RE Historian explains why Jesus ''mythers'' aren't taken seriously by most Historians
June 20, 2015 at 2:53 pm
(This post was last modified: June 20, 2015 at 3:15 pm by Pyrrho.)
(June 19, 2015 at 5:39 pm)Nestor Wrote:(June 17, 2015 at 8:26 pm)Rhythm Wrote: LOL...I missed this before but...Nestor....the thing you thought that mythicists didn't have a good explanation for, that was an example of their laziness in describing things as fiction turned out to be what?I'm pretty sure historians know that almost all ancient texts contain fiction in their accounts.
Fiction?
Fiction in text =/= text is fiction.
All you have to do to see an example of the laziness I'm referring to is scroll up to the post above yours:
Quote:Even the accounts of Jesus in the gospel are in clear contradiction of one another, which further discredits him as a historical figure.The stupidity in that remark would be shocking if it wasn't so typical.

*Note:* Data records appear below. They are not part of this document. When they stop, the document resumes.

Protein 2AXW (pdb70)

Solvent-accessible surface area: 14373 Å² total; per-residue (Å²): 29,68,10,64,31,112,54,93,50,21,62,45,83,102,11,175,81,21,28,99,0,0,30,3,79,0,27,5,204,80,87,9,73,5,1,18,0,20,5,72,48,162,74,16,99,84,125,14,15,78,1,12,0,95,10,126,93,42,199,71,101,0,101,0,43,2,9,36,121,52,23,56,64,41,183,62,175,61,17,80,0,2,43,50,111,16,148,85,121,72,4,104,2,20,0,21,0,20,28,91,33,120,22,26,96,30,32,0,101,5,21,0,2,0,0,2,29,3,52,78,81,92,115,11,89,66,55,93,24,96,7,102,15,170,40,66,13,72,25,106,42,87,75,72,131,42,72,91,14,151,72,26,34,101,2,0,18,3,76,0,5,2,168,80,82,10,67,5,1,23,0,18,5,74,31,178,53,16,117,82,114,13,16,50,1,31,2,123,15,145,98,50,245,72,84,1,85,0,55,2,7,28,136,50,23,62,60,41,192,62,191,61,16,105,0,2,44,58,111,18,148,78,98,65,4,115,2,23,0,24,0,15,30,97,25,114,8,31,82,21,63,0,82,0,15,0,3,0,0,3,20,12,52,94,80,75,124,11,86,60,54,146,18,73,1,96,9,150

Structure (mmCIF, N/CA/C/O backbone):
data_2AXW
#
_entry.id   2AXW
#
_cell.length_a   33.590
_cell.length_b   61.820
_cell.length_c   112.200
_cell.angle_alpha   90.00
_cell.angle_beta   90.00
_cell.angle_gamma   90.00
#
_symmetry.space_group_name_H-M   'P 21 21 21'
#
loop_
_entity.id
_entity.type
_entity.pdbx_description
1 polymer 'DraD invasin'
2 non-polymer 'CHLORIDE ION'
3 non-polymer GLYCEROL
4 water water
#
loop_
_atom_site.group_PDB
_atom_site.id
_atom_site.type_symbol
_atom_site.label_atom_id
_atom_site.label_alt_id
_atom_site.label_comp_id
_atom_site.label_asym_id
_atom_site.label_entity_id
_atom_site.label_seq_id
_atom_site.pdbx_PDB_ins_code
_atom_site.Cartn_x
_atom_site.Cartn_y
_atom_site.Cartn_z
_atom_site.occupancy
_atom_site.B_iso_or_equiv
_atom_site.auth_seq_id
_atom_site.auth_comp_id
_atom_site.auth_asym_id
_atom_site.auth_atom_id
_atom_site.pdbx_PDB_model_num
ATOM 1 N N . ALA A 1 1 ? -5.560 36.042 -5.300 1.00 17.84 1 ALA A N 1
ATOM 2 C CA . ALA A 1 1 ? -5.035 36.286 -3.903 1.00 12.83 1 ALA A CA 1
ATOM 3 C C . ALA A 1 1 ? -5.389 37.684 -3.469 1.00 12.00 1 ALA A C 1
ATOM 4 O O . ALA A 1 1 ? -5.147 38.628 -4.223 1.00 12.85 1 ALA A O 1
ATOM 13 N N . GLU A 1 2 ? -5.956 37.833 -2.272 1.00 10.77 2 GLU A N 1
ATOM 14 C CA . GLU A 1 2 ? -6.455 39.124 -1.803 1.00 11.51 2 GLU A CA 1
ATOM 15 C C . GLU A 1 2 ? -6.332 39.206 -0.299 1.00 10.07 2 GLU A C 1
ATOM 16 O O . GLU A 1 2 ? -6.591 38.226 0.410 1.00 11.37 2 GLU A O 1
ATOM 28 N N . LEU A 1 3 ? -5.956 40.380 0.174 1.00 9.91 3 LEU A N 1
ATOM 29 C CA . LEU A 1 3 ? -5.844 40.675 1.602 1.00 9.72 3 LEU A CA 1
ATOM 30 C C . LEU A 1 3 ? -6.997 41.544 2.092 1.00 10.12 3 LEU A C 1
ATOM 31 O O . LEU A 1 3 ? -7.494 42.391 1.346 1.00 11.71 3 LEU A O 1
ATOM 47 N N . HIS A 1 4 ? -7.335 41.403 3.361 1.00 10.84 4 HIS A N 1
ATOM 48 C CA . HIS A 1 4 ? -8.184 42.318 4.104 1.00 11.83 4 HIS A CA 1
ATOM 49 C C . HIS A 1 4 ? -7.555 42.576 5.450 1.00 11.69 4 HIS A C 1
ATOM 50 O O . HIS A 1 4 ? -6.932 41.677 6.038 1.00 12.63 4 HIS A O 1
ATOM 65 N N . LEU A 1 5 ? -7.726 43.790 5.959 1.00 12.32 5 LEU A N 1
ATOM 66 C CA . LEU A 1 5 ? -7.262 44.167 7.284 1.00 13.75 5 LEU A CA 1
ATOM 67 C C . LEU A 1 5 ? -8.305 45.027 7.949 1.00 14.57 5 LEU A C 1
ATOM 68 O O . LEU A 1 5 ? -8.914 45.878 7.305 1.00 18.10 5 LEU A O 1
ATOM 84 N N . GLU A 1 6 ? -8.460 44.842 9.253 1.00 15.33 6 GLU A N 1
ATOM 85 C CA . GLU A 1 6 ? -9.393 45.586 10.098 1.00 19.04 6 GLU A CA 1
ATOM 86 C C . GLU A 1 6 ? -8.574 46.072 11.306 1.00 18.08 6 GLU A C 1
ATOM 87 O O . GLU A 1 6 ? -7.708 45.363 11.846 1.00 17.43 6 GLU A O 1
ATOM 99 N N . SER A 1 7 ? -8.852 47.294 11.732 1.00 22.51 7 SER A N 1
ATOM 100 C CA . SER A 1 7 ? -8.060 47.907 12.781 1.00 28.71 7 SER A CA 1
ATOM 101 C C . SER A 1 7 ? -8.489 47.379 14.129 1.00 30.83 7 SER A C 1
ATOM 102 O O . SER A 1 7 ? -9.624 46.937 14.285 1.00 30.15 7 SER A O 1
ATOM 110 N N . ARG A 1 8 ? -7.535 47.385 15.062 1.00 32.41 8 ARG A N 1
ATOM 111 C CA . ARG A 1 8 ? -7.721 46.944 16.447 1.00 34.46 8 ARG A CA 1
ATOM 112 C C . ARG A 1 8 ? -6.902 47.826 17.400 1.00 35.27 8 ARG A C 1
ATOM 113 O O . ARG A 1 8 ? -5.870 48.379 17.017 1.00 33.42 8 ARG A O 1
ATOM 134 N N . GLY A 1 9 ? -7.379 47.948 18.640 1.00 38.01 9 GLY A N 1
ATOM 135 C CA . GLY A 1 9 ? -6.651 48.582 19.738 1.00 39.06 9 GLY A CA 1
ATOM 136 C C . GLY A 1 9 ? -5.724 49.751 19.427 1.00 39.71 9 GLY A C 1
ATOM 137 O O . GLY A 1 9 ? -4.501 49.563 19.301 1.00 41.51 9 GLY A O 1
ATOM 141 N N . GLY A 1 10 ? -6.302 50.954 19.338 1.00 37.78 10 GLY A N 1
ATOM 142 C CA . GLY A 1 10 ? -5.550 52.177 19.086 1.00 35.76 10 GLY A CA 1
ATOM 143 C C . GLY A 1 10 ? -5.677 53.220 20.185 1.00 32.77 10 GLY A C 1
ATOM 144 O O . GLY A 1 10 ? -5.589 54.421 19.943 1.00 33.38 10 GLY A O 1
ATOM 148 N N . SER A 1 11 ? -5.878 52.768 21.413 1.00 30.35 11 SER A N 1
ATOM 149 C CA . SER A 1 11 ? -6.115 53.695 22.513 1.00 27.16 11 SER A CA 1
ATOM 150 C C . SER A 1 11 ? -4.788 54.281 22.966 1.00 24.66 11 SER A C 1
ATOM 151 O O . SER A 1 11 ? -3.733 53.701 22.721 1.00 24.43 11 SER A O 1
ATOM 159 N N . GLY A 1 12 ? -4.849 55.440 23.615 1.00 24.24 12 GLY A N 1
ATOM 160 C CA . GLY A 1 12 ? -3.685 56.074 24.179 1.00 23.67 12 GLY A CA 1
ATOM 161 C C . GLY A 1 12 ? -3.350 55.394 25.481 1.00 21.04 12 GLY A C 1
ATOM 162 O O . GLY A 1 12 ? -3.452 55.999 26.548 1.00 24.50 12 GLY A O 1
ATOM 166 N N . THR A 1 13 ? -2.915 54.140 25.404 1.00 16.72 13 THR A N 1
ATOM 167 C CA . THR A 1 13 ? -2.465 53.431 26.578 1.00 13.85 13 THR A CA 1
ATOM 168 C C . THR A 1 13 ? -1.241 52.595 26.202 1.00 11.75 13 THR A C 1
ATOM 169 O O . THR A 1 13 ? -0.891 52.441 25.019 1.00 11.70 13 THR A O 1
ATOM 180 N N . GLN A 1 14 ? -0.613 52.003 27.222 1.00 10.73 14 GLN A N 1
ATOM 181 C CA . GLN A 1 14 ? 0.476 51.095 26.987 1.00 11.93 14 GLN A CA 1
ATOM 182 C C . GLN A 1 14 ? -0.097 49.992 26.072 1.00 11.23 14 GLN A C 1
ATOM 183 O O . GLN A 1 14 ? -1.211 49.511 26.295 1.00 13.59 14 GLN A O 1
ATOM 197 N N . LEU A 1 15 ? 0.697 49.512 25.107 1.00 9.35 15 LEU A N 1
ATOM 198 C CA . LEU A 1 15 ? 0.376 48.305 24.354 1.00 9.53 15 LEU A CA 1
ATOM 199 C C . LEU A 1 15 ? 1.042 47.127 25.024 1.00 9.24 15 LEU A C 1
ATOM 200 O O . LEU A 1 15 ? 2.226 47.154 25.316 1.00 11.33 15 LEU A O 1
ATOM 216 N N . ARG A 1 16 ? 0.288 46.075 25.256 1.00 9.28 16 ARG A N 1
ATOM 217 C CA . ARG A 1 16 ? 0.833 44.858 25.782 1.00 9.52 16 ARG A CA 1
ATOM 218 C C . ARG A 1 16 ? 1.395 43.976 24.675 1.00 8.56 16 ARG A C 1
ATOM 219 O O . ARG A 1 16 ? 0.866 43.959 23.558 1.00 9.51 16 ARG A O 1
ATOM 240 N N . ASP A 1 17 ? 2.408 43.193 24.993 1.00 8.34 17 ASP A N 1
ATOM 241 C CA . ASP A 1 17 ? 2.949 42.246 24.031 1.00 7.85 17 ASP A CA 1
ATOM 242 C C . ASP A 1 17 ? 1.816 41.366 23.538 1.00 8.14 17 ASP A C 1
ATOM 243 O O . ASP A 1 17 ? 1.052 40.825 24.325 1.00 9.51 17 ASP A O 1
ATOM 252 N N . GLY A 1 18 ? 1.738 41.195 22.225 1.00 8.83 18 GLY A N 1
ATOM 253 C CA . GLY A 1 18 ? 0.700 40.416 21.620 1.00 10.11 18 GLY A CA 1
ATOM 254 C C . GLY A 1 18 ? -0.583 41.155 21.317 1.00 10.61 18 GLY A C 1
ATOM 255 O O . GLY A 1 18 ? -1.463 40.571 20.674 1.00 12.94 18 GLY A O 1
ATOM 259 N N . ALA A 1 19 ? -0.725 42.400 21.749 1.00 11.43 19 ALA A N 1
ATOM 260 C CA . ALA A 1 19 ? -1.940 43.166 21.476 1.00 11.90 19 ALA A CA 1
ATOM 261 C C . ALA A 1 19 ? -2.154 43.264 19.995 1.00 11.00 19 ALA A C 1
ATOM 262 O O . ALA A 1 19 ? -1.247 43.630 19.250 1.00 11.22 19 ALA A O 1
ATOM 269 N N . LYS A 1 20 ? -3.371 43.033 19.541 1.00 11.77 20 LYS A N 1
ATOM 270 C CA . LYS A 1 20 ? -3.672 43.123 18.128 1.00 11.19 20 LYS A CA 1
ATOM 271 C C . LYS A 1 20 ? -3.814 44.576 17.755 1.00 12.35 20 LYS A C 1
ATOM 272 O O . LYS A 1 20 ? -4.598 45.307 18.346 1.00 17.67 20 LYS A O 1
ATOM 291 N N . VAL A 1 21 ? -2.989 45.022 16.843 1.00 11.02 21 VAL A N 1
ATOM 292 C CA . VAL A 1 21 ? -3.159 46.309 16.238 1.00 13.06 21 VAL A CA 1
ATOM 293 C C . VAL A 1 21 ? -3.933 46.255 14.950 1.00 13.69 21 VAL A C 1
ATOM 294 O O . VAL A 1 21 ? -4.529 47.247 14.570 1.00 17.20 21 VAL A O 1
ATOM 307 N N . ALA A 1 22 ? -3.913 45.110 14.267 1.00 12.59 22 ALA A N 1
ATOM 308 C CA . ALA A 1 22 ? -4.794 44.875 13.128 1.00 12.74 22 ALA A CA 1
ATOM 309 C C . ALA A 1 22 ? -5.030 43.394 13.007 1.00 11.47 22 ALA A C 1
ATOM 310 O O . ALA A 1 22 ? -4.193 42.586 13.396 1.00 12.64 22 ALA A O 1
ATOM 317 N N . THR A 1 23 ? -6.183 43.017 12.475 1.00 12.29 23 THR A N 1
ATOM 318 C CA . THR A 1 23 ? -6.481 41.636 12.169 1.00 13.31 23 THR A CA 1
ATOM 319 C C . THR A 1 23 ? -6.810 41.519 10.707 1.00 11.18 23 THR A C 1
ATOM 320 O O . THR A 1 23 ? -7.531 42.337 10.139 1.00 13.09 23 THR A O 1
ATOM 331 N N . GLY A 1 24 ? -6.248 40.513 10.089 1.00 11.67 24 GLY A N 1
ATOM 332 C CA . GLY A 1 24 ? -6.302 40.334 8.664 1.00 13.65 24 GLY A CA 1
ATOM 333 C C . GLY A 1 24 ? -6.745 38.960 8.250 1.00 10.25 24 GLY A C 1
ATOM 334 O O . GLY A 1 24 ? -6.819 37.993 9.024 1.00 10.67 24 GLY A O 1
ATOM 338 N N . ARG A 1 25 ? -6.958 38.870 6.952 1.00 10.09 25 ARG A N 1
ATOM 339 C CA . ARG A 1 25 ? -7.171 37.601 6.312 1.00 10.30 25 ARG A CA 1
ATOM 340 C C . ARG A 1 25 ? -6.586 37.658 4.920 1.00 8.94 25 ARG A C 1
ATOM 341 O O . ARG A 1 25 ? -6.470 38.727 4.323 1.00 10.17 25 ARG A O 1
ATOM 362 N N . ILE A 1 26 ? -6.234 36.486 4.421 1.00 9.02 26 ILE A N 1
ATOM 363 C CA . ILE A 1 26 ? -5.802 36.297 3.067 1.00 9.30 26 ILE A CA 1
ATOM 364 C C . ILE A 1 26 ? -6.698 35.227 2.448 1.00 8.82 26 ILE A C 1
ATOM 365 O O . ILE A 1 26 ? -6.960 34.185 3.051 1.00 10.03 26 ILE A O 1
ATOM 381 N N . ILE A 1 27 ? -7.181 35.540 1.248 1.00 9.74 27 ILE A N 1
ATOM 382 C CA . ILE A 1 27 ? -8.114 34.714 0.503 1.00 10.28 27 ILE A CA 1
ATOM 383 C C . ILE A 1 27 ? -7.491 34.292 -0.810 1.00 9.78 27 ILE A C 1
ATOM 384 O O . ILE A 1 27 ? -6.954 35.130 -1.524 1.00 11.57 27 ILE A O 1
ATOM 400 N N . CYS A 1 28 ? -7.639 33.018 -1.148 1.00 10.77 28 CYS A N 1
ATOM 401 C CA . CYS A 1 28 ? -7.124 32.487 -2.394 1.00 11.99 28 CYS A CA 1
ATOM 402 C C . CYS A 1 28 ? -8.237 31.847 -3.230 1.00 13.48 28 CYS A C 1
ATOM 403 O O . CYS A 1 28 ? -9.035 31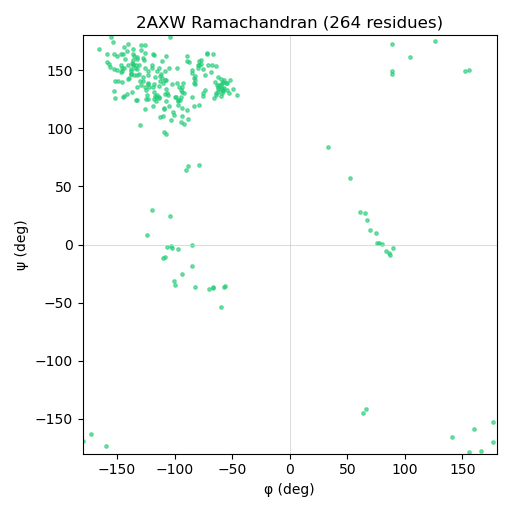.124 -2.662 1.00 19.71 28 CYS A O 1
ATOM 410 N N . ARG A 1 29 ? -8.245 32.046 -4.559 1.00 13.02 29 ARG A N 1
ATOM 411 C CA . ARG A 1 29 ? -9.271 31.529 -5.485 1.00 13.59 29 ARG A CA 1
ATOM 412 C C . ARG A 1 29 ? -8.880 30.274 -6.246 1.00 15.26 29 ARG A C 1
ATOM 413 O O . ARG A 1 29 ? -9.732 29.472 -6.594 1.00 20.02 29 ARG A O 1
ATOM 434 N N . GLU A 1 30 ? -7.621 30.167 -6.594 1.00 14.44 30 GLU A N 1
ATOM 435 C CA . GLU A 1 30 ? -7.037 29.028 -7.286 1.00 17.64 30 GLU A CA 1
ATOM 436 C C . GLU A 1 30 ? -6.577 27.973 -6.287 1.00 15.15 30 GLU A C 1
ATOM 437 O O . GLU A 1 30 ? -6.234 28.319 -5.137 1.00 15.34 30 GLU A O 1
ATOM 449 N N . ALA A 1 31 ? -6.471 26.724 -6.720 1.00 15.57 31 ALA A N 1
ATOM 450 C CA . ALA A 1 31 ? -5.875 25.651 -5.981 1.00 15.84 31 ALA A CA 1
ATOM 451 C C . ALA A 1 31 ? -4.525 26.126 -5.569 1.00 14.43 31 ALA A C 1
ATOM 452 O O . ALA A 1 31 ? -3.738 26.675 -6.344 1.00 15.39 31 ALA A O 1
ATOM 459 N N . HIS A 1 32 ? -4.288 25.936 -4.305 1.00 13.30 32 HIS A N 1
ATOM 460 C CA . HIS A 1 32 ? -3.091 26.426 -3.701 1.00 12.76 32 HIS A CA 1
ATOM 461 C C . HIS A 1 32 ? -2.759 25.477 -2.579 1.00 11.87 32 HIS A C 1
ATOM 462 O O . HIS A 1 32 ? -3.637 24.720 -2.091 1.00 13.88 32 HIS A O 1
ATOM 477 N N . THR A 1 33 ? -1.512 25.540 -2.124 1.00 11.36 33 THR A N 1
ATOM 478 C CA . THR A 1 33 ? -1.055 24.669 -1.066 1.00 11.41 33 THR A CA 1
ATOM 479 C C . THR A 1 33 ? -0.808 25.397 0.237 1.00 9.97 33 THR A C 1
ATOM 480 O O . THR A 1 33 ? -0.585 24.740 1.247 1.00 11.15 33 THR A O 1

It depends on how you interpret that remark. To "discredit" something is to "Cause (an idea or account) to seem false or unreliable." There is, in that, two different ideas, as "false" and "unreliable" are two different things. When a story is contradictory, it is automatically unreliable. That, of course, does not make everything in it necessarily false.
Edited to add:
Furthermore, there is that pesky word "seem" in the definition, showing that to say that something has been discredited is not the same as saying that something has been proven to be completely false.
"A wise man ... proportions his belief to the evidence."
— David Hume, An Enquiry Concerning Human Understanding, Section X, Part I.